Records excerpted from a collection:

------------------------------------------------------------------------

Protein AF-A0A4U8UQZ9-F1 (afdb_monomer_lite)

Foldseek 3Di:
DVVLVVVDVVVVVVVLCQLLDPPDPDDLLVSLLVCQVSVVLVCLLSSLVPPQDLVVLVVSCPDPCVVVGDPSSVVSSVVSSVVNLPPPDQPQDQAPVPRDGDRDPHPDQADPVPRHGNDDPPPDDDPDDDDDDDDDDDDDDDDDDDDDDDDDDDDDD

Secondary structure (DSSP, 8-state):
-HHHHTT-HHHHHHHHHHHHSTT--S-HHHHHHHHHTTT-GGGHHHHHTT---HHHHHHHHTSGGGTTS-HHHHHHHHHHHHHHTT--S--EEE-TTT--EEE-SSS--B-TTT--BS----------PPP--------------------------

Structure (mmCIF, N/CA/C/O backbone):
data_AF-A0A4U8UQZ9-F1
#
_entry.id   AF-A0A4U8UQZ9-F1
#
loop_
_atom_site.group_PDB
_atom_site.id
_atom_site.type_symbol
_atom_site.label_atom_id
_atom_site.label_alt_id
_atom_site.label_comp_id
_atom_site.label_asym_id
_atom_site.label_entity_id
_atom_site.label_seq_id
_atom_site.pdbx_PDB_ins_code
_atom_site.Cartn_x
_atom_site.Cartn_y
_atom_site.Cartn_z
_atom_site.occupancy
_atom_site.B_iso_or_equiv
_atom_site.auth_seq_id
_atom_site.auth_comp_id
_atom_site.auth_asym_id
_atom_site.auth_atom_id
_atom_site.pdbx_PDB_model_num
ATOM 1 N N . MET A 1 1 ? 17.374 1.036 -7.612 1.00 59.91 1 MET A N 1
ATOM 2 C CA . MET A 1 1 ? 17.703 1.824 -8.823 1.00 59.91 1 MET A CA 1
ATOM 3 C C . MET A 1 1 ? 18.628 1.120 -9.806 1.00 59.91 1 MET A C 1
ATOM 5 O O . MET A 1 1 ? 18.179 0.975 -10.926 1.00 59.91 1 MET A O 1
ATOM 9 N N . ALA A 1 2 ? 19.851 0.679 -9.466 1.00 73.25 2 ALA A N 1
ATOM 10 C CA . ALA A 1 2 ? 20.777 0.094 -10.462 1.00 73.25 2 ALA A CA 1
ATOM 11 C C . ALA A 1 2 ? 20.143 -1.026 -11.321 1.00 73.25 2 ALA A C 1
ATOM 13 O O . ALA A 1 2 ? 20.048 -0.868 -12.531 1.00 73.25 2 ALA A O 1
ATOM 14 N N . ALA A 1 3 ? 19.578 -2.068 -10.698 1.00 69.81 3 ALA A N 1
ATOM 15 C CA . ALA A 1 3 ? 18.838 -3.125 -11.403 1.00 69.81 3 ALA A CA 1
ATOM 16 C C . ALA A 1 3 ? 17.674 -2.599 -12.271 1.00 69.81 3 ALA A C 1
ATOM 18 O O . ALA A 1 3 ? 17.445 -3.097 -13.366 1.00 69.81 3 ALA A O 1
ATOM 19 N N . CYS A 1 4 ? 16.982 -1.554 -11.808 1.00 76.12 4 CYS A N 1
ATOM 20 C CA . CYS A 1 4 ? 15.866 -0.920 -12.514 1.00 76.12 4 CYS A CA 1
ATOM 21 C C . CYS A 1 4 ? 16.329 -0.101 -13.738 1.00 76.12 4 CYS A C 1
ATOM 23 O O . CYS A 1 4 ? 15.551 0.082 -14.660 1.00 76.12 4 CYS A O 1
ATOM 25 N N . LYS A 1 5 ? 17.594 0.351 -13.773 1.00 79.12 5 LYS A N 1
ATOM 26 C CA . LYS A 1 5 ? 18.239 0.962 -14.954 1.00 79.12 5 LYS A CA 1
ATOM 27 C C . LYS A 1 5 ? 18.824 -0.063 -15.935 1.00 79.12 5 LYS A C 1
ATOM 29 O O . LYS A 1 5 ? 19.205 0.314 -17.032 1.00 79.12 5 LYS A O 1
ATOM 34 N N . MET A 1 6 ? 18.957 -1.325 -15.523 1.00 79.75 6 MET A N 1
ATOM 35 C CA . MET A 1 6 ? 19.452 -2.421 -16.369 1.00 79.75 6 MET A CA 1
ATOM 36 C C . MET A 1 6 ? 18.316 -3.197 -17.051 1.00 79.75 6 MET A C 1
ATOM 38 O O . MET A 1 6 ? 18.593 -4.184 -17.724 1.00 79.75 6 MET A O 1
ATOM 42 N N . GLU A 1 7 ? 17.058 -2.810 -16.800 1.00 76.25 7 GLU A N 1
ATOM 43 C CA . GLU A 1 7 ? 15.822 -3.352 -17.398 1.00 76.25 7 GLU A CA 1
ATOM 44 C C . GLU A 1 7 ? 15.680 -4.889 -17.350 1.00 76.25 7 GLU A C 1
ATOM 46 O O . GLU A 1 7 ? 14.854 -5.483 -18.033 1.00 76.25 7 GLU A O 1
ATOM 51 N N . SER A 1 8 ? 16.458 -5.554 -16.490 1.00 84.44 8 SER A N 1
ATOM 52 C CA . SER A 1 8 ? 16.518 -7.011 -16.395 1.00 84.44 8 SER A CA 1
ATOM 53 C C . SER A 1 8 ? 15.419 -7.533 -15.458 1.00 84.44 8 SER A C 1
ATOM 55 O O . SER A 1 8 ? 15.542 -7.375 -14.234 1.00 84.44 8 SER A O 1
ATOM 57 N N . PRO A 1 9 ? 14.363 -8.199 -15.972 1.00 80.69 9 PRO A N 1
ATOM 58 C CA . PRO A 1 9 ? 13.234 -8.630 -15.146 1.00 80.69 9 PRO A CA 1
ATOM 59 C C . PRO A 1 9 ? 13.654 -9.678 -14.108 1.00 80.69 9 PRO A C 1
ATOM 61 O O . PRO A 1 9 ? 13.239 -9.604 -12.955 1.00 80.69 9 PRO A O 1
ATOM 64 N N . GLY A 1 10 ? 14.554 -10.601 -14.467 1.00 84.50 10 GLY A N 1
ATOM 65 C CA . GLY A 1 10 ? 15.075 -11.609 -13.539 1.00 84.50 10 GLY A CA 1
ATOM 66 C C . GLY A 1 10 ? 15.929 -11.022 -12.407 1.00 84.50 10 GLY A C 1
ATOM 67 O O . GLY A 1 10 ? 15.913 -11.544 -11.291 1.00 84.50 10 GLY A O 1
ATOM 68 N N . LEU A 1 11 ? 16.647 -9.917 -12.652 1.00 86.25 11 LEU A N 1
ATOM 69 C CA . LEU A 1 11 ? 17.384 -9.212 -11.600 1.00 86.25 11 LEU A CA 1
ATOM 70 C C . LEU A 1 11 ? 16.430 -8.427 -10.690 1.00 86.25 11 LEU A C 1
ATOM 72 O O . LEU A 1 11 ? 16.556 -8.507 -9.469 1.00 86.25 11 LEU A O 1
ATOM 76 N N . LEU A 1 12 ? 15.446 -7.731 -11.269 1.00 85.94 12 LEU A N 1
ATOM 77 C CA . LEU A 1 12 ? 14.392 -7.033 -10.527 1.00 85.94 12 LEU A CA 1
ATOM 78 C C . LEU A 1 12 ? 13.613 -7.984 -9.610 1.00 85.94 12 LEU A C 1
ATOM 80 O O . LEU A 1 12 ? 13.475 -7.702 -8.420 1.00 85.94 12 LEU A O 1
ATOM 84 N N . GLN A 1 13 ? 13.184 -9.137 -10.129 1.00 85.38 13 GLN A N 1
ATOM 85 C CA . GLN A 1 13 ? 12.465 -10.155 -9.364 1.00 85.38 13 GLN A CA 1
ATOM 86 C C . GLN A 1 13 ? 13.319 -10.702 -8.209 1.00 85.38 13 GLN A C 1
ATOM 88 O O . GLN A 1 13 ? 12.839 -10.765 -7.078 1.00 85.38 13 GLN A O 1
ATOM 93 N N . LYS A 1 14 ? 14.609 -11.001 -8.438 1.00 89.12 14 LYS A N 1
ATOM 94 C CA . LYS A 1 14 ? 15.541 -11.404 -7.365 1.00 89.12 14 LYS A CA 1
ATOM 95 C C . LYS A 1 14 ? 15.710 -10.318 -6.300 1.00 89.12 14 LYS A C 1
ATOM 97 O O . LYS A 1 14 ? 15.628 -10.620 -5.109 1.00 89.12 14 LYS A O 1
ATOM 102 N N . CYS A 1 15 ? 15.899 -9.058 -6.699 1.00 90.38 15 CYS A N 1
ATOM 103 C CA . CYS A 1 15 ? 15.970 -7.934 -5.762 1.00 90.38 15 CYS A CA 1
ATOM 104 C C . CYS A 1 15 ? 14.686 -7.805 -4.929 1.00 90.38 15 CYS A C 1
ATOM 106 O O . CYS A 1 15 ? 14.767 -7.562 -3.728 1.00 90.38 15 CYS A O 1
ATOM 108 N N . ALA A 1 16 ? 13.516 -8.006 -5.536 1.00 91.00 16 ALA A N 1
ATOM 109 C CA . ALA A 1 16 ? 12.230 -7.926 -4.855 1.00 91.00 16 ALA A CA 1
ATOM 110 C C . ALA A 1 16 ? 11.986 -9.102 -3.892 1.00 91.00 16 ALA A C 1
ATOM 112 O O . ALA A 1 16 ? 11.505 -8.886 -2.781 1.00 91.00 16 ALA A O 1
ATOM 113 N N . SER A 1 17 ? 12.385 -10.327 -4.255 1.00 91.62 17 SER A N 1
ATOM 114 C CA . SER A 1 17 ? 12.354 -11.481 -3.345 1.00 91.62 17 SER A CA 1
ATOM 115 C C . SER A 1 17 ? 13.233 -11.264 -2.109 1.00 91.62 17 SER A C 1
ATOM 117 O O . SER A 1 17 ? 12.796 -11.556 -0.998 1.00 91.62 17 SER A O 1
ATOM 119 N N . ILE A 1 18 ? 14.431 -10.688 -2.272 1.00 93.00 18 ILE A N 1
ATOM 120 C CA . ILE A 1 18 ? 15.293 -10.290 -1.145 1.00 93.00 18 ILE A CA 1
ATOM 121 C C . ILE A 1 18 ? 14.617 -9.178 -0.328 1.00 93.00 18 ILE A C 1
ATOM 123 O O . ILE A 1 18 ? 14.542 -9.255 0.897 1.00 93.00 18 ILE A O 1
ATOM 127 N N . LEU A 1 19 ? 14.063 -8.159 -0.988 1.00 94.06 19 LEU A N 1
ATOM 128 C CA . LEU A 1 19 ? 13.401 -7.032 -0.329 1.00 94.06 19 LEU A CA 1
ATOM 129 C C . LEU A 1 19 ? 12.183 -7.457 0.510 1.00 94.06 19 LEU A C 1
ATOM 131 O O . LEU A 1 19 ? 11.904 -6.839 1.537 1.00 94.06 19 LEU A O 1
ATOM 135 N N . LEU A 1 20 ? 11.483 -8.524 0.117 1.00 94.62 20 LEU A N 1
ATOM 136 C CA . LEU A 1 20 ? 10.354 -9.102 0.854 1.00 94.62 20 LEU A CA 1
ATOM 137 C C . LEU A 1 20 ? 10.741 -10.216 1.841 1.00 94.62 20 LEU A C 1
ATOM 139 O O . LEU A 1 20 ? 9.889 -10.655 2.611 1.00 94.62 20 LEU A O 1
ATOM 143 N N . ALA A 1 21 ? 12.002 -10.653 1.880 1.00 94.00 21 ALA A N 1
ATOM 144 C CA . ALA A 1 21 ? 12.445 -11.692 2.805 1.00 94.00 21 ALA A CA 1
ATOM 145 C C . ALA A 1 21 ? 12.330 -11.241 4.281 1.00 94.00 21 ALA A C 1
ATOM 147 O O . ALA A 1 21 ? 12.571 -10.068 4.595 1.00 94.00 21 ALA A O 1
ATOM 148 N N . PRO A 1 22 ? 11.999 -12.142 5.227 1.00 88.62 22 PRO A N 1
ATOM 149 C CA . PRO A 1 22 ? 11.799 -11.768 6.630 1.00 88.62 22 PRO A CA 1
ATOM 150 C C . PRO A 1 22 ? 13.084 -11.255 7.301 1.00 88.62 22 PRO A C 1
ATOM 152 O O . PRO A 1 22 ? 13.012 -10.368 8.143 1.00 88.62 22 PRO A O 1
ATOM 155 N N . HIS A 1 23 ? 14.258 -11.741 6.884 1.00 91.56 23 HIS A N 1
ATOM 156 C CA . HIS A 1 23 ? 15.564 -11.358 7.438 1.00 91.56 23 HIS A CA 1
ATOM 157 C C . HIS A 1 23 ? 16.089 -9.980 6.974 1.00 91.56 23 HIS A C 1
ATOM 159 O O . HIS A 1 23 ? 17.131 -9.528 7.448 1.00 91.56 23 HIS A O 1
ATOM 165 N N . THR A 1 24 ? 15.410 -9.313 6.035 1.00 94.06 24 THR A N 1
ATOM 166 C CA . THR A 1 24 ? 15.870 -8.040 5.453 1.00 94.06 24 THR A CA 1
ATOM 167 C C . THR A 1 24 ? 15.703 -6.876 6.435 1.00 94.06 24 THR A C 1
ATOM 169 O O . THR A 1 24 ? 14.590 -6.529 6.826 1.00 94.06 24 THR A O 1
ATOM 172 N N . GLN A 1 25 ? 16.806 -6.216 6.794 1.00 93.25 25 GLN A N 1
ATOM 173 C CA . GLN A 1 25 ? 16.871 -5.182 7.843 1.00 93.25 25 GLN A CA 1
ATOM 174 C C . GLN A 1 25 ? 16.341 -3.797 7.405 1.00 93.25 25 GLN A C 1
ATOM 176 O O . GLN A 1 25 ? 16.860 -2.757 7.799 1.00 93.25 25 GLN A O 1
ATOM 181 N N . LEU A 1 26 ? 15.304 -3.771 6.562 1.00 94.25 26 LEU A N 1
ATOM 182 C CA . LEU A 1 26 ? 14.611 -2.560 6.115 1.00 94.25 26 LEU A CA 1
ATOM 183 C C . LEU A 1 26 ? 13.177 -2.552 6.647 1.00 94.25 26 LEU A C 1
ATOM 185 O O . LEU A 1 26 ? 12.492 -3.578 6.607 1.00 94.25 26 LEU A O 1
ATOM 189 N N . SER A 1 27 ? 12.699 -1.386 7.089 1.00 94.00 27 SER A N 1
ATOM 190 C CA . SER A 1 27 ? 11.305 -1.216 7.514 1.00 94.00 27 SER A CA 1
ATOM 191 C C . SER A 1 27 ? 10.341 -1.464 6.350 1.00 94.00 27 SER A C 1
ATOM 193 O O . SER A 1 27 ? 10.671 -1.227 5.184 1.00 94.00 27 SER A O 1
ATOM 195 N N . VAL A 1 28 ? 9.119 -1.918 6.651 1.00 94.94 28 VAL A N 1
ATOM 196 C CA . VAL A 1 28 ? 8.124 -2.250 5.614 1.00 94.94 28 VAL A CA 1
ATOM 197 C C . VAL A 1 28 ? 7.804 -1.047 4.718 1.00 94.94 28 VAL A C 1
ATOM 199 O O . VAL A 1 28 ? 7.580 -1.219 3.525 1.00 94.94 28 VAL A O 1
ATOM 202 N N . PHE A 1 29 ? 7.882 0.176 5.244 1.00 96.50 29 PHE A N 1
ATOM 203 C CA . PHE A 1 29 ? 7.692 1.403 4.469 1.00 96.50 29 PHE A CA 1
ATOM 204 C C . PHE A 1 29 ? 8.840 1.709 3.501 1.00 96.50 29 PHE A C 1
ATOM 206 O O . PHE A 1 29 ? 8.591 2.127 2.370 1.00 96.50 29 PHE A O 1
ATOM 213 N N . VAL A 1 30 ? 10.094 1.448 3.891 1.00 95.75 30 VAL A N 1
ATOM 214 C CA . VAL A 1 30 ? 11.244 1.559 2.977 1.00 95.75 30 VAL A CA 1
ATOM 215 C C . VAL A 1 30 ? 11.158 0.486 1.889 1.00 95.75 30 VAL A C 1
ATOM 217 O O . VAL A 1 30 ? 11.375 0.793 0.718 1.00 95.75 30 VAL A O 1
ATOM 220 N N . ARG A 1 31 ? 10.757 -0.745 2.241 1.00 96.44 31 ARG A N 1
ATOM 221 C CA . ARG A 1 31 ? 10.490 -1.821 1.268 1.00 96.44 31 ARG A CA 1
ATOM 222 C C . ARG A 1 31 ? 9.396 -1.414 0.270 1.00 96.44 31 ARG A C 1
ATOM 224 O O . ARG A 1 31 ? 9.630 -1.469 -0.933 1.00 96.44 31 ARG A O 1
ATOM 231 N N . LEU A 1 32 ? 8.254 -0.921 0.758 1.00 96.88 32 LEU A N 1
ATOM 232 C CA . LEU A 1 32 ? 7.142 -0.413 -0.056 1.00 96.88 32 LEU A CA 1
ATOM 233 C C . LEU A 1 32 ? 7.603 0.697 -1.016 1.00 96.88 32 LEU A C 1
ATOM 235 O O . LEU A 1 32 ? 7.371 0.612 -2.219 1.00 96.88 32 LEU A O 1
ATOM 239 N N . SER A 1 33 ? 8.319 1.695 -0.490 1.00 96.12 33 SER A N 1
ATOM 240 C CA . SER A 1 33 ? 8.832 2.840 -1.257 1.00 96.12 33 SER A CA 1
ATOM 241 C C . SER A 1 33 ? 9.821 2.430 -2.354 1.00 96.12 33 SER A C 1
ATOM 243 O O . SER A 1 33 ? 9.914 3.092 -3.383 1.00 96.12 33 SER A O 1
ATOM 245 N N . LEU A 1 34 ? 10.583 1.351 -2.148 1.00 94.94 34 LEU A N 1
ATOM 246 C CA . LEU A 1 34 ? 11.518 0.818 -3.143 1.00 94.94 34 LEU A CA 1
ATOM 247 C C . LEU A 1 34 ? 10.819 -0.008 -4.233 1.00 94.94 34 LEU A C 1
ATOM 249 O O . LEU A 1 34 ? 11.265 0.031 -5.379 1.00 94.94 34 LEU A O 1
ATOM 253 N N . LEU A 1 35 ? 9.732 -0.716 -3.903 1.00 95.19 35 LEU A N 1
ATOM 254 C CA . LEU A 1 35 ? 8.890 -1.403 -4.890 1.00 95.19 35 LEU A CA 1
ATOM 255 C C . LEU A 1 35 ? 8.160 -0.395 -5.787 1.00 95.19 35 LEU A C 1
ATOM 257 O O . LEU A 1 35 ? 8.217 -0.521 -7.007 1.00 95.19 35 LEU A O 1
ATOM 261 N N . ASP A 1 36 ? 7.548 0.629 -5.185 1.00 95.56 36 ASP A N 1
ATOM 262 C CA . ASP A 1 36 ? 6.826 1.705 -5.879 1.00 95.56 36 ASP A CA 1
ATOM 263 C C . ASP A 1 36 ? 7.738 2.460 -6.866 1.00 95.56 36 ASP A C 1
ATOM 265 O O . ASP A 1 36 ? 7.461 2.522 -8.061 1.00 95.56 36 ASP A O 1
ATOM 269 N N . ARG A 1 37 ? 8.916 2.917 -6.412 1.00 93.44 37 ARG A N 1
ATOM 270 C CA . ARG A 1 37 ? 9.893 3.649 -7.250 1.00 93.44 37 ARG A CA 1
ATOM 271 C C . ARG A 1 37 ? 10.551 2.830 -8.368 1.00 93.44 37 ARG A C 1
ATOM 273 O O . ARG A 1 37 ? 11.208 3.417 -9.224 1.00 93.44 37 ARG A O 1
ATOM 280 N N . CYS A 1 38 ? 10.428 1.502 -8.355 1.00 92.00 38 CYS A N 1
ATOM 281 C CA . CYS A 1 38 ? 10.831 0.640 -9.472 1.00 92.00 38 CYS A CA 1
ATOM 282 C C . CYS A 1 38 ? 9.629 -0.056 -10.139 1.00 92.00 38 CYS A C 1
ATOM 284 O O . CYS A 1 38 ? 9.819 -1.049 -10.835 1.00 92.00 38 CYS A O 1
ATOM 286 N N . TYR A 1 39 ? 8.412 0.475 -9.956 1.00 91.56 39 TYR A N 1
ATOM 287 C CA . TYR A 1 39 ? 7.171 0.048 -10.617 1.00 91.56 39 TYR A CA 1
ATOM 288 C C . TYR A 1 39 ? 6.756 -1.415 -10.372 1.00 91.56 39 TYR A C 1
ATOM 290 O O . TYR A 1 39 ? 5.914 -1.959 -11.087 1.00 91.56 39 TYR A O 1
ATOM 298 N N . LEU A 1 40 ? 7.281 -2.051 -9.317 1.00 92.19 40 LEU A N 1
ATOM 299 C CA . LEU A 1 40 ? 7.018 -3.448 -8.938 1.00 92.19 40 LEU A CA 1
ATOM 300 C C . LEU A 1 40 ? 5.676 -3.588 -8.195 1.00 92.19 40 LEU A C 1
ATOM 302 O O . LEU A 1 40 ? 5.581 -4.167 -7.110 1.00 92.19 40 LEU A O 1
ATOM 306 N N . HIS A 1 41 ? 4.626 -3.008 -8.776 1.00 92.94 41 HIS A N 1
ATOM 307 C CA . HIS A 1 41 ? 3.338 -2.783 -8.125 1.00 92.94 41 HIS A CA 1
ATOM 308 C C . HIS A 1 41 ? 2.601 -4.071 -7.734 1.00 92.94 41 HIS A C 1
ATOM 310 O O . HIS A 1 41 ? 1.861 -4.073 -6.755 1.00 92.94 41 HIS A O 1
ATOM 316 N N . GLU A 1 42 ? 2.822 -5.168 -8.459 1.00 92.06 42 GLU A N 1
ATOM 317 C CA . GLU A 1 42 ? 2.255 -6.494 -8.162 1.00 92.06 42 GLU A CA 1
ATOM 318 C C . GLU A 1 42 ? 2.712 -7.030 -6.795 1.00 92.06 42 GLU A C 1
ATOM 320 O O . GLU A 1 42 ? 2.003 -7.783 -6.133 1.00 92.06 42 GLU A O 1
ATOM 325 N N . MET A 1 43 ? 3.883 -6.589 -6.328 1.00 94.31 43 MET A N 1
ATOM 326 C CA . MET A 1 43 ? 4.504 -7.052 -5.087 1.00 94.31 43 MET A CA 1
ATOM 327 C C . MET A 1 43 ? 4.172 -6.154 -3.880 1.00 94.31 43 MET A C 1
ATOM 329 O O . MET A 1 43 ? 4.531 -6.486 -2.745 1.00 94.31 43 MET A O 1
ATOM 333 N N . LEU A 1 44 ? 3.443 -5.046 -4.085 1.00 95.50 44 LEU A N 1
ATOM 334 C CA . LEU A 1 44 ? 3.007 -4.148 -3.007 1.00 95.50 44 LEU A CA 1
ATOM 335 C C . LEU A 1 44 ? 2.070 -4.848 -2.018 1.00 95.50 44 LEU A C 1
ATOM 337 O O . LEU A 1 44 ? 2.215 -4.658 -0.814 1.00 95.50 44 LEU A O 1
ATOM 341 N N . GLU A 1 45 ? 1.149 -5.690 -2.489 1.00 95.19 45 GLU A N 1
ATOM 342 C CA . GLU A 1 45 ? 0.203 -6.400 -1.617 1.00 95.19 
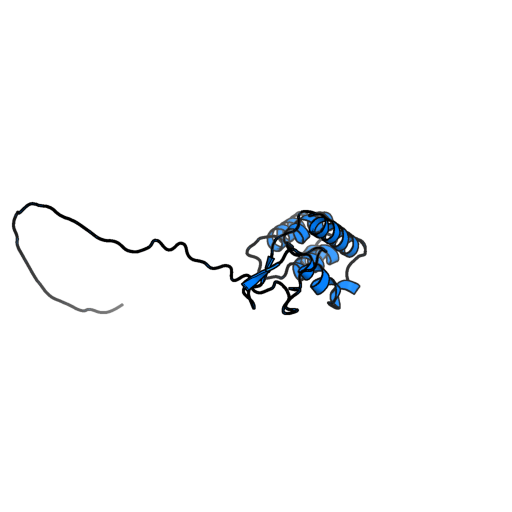45 GLU A CA 1
ATOM 343 C C . GLU A 1 45 ? 0.926 -7.394 -0.687 1.00 95.19 45 GLU A C 1
ATOM 345 O O . GLU A 1 45 ? 0.660 -7.436 0.516 1.00 95.19 45 GLU A O 1
ATOM 350 N N . GLN A 1 46 ? 1.931 -8.113 -1.204 1.00 95.75 46 GLN A N 1
ATOM 351 C CA . GLN A 1 46 ? 2.801 -8.968 -0.392 1.00 95.75 46 GLN A CA 1
ATOM 352 C C . GLN A 1 46 ? 3.651 -8.149 0.597 1.00 95.75 46 GLN A C 1
ATOM 354 O O . GLN A 1 46 ? 3.862 -8.589 1.728 1.00 95.75 46 GLN A O 1
ATOM 359 N N . CYS A 1 47 ? 4.091 -6.943 0.219 1.00 96.81 47 CYS A N 1
ATOM 360 C CA . CYS A 1 47 ? 4.782 -6.028 1.129 1.00 96.81 47 CYS A CA 1
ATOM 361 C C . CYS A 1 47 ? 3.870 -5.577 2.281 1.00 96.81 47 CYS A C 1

------------------------------------------------------------------------

EXERCISE:
Once the line with "ATOM 270 C CA" is found in the records above, print exactly that line and every line after it through the line with "ATOM 334 C CA".

WORKED SOLUTION:
ATOM 270 C CA . ARG A 1 37 ? 9.893 3.649 -7.250 1.00 93.44 37 ARG A CA 1
ATOM 271 C C . ARG A 1 37 ? 10.551 2.830 -8.368 1.00 93.44 37 ARG A C 1
ATOM 273 O O . ARG A 1 37 ? 11.208 3.417 -9.224 1.00 93.44 37 ARG A O 1
ATOM 280 N N . CYS A 1 38 ? 10.428 1.502 -8.355 1.00 92.00 38 CYS A N 1
ATOM 281 C CA . CYS A 1 38 ? 10.831 0.640 -9.472 1.00 92.00 38 CYS A CA 1
ATOM 282 C C . CYS A 1 38 ? 9.629 -0.056 -10.139 1.00 92.00 38 CYS A C 1
ATOM 284 O O . CYS A 1 38 ? 9.819 -1.049 -10.835 1.00 92.00 38 CYS A O 1
ATOM 286 N N . TYR A 1 39 ? 8.412 0.475 -9.956 1.00 91.56 39 TYR A N 1
ATOM 287 C CA . TYR A 1 39 ? 7.171 0.048 -10.617 1.00 91.56 39 TYR A CA 1
ATOM 288 C C . TYR A 1 39 ? 6.756 -1.415 -10.372 1.00 91.56 39 TYR A C 1
ATOM 290 O O . TYR A 1 39 ? 5.914 -1.959 -11.087 1.00 91.56 39 TYR A O 1
ATOM 298 N N . LEU A 1 40 ? 7.281 -2.051 -9.317 1.00 92.19 40 LEU A N 1
ATOM 299 C CA . LEU A 1 40 ? 7.018 -3.448 -8.938 1.00 92.19 40 LEU A CA 1
ATOM 300 C C . LEU A 1 40 ? 5.676 -3.588 -8.195 1.00 92.19 40 LEU A C 1
ATOM 302 O O . LEU A 1 40 ? 5.581 -4.167 -7.110 1.00 92.19 40 LEU A O 1
ATOM 306 N N . HIS A 1 41 ? 4.626 -3.008 -8.776 1.00 92.94 41 HIS A N 1
ATOM 307 C CA . HIS A 1 41 ? 3.338 -2.783 -8.125 1.00 92.94 41 HIS A CA 1
ATOM 308 C C . HIS A 1 41 ? 2.601 -4.071 -7.734 1.00 92.94 41 HIS A C 1
ATOM 310 O O . HIS A 1 41 ? 1.861 -4.073 -6.755 1.00 92.94 41 HIS A O 1
ATOM 316 N N . GLU A 1 42 ? 2.822 -5.168 -8.459 1.00 92.06 42 GLU A N 1
ATOM 317 C CA . GLU A 1 42 ? 2.255 -6.494 -8.162 1.00 92.06 42 GLU A CA 1
ATOM 318 C C . GLU A 1 42 ? 2.712 -7.030 -6.795 1.00 92.06 42 GLU A C 1
ATOM 320 O O . GLU A 1 42 ? 2.003 -7.783 -6.133 1.00 92.06 42 GLU A O 1
ATOM 325 N N . MET A 1 43 ? 3.883 -6.589 -6.328 1.00 94.31 43 MET A N 1
ATOM 326 C CA . MET A 1 43 ? 4.504 -7.052 -5.087 1.00 94.31 43 MET A CA 1
ATOM 327 C C . MET A 1 43 ? 4.172 -6.154 -3.880 1.00 94.31 43 MET A C 1
ATOM 329 O O . MET A 1 43 ? 4.531 -6.486 -2.745 1.00 94.31 43 MET A O 1
ATOM 333 N N . LEU A 1 44 ? 3.443 -5.046 -4.085 1.00 95.50 44 LEU A N 1
ATOM 334 C CA . LEU A 1 44 ? 3.007 -4.148 -3.007 1.00 95.50 44 LEU A CA 1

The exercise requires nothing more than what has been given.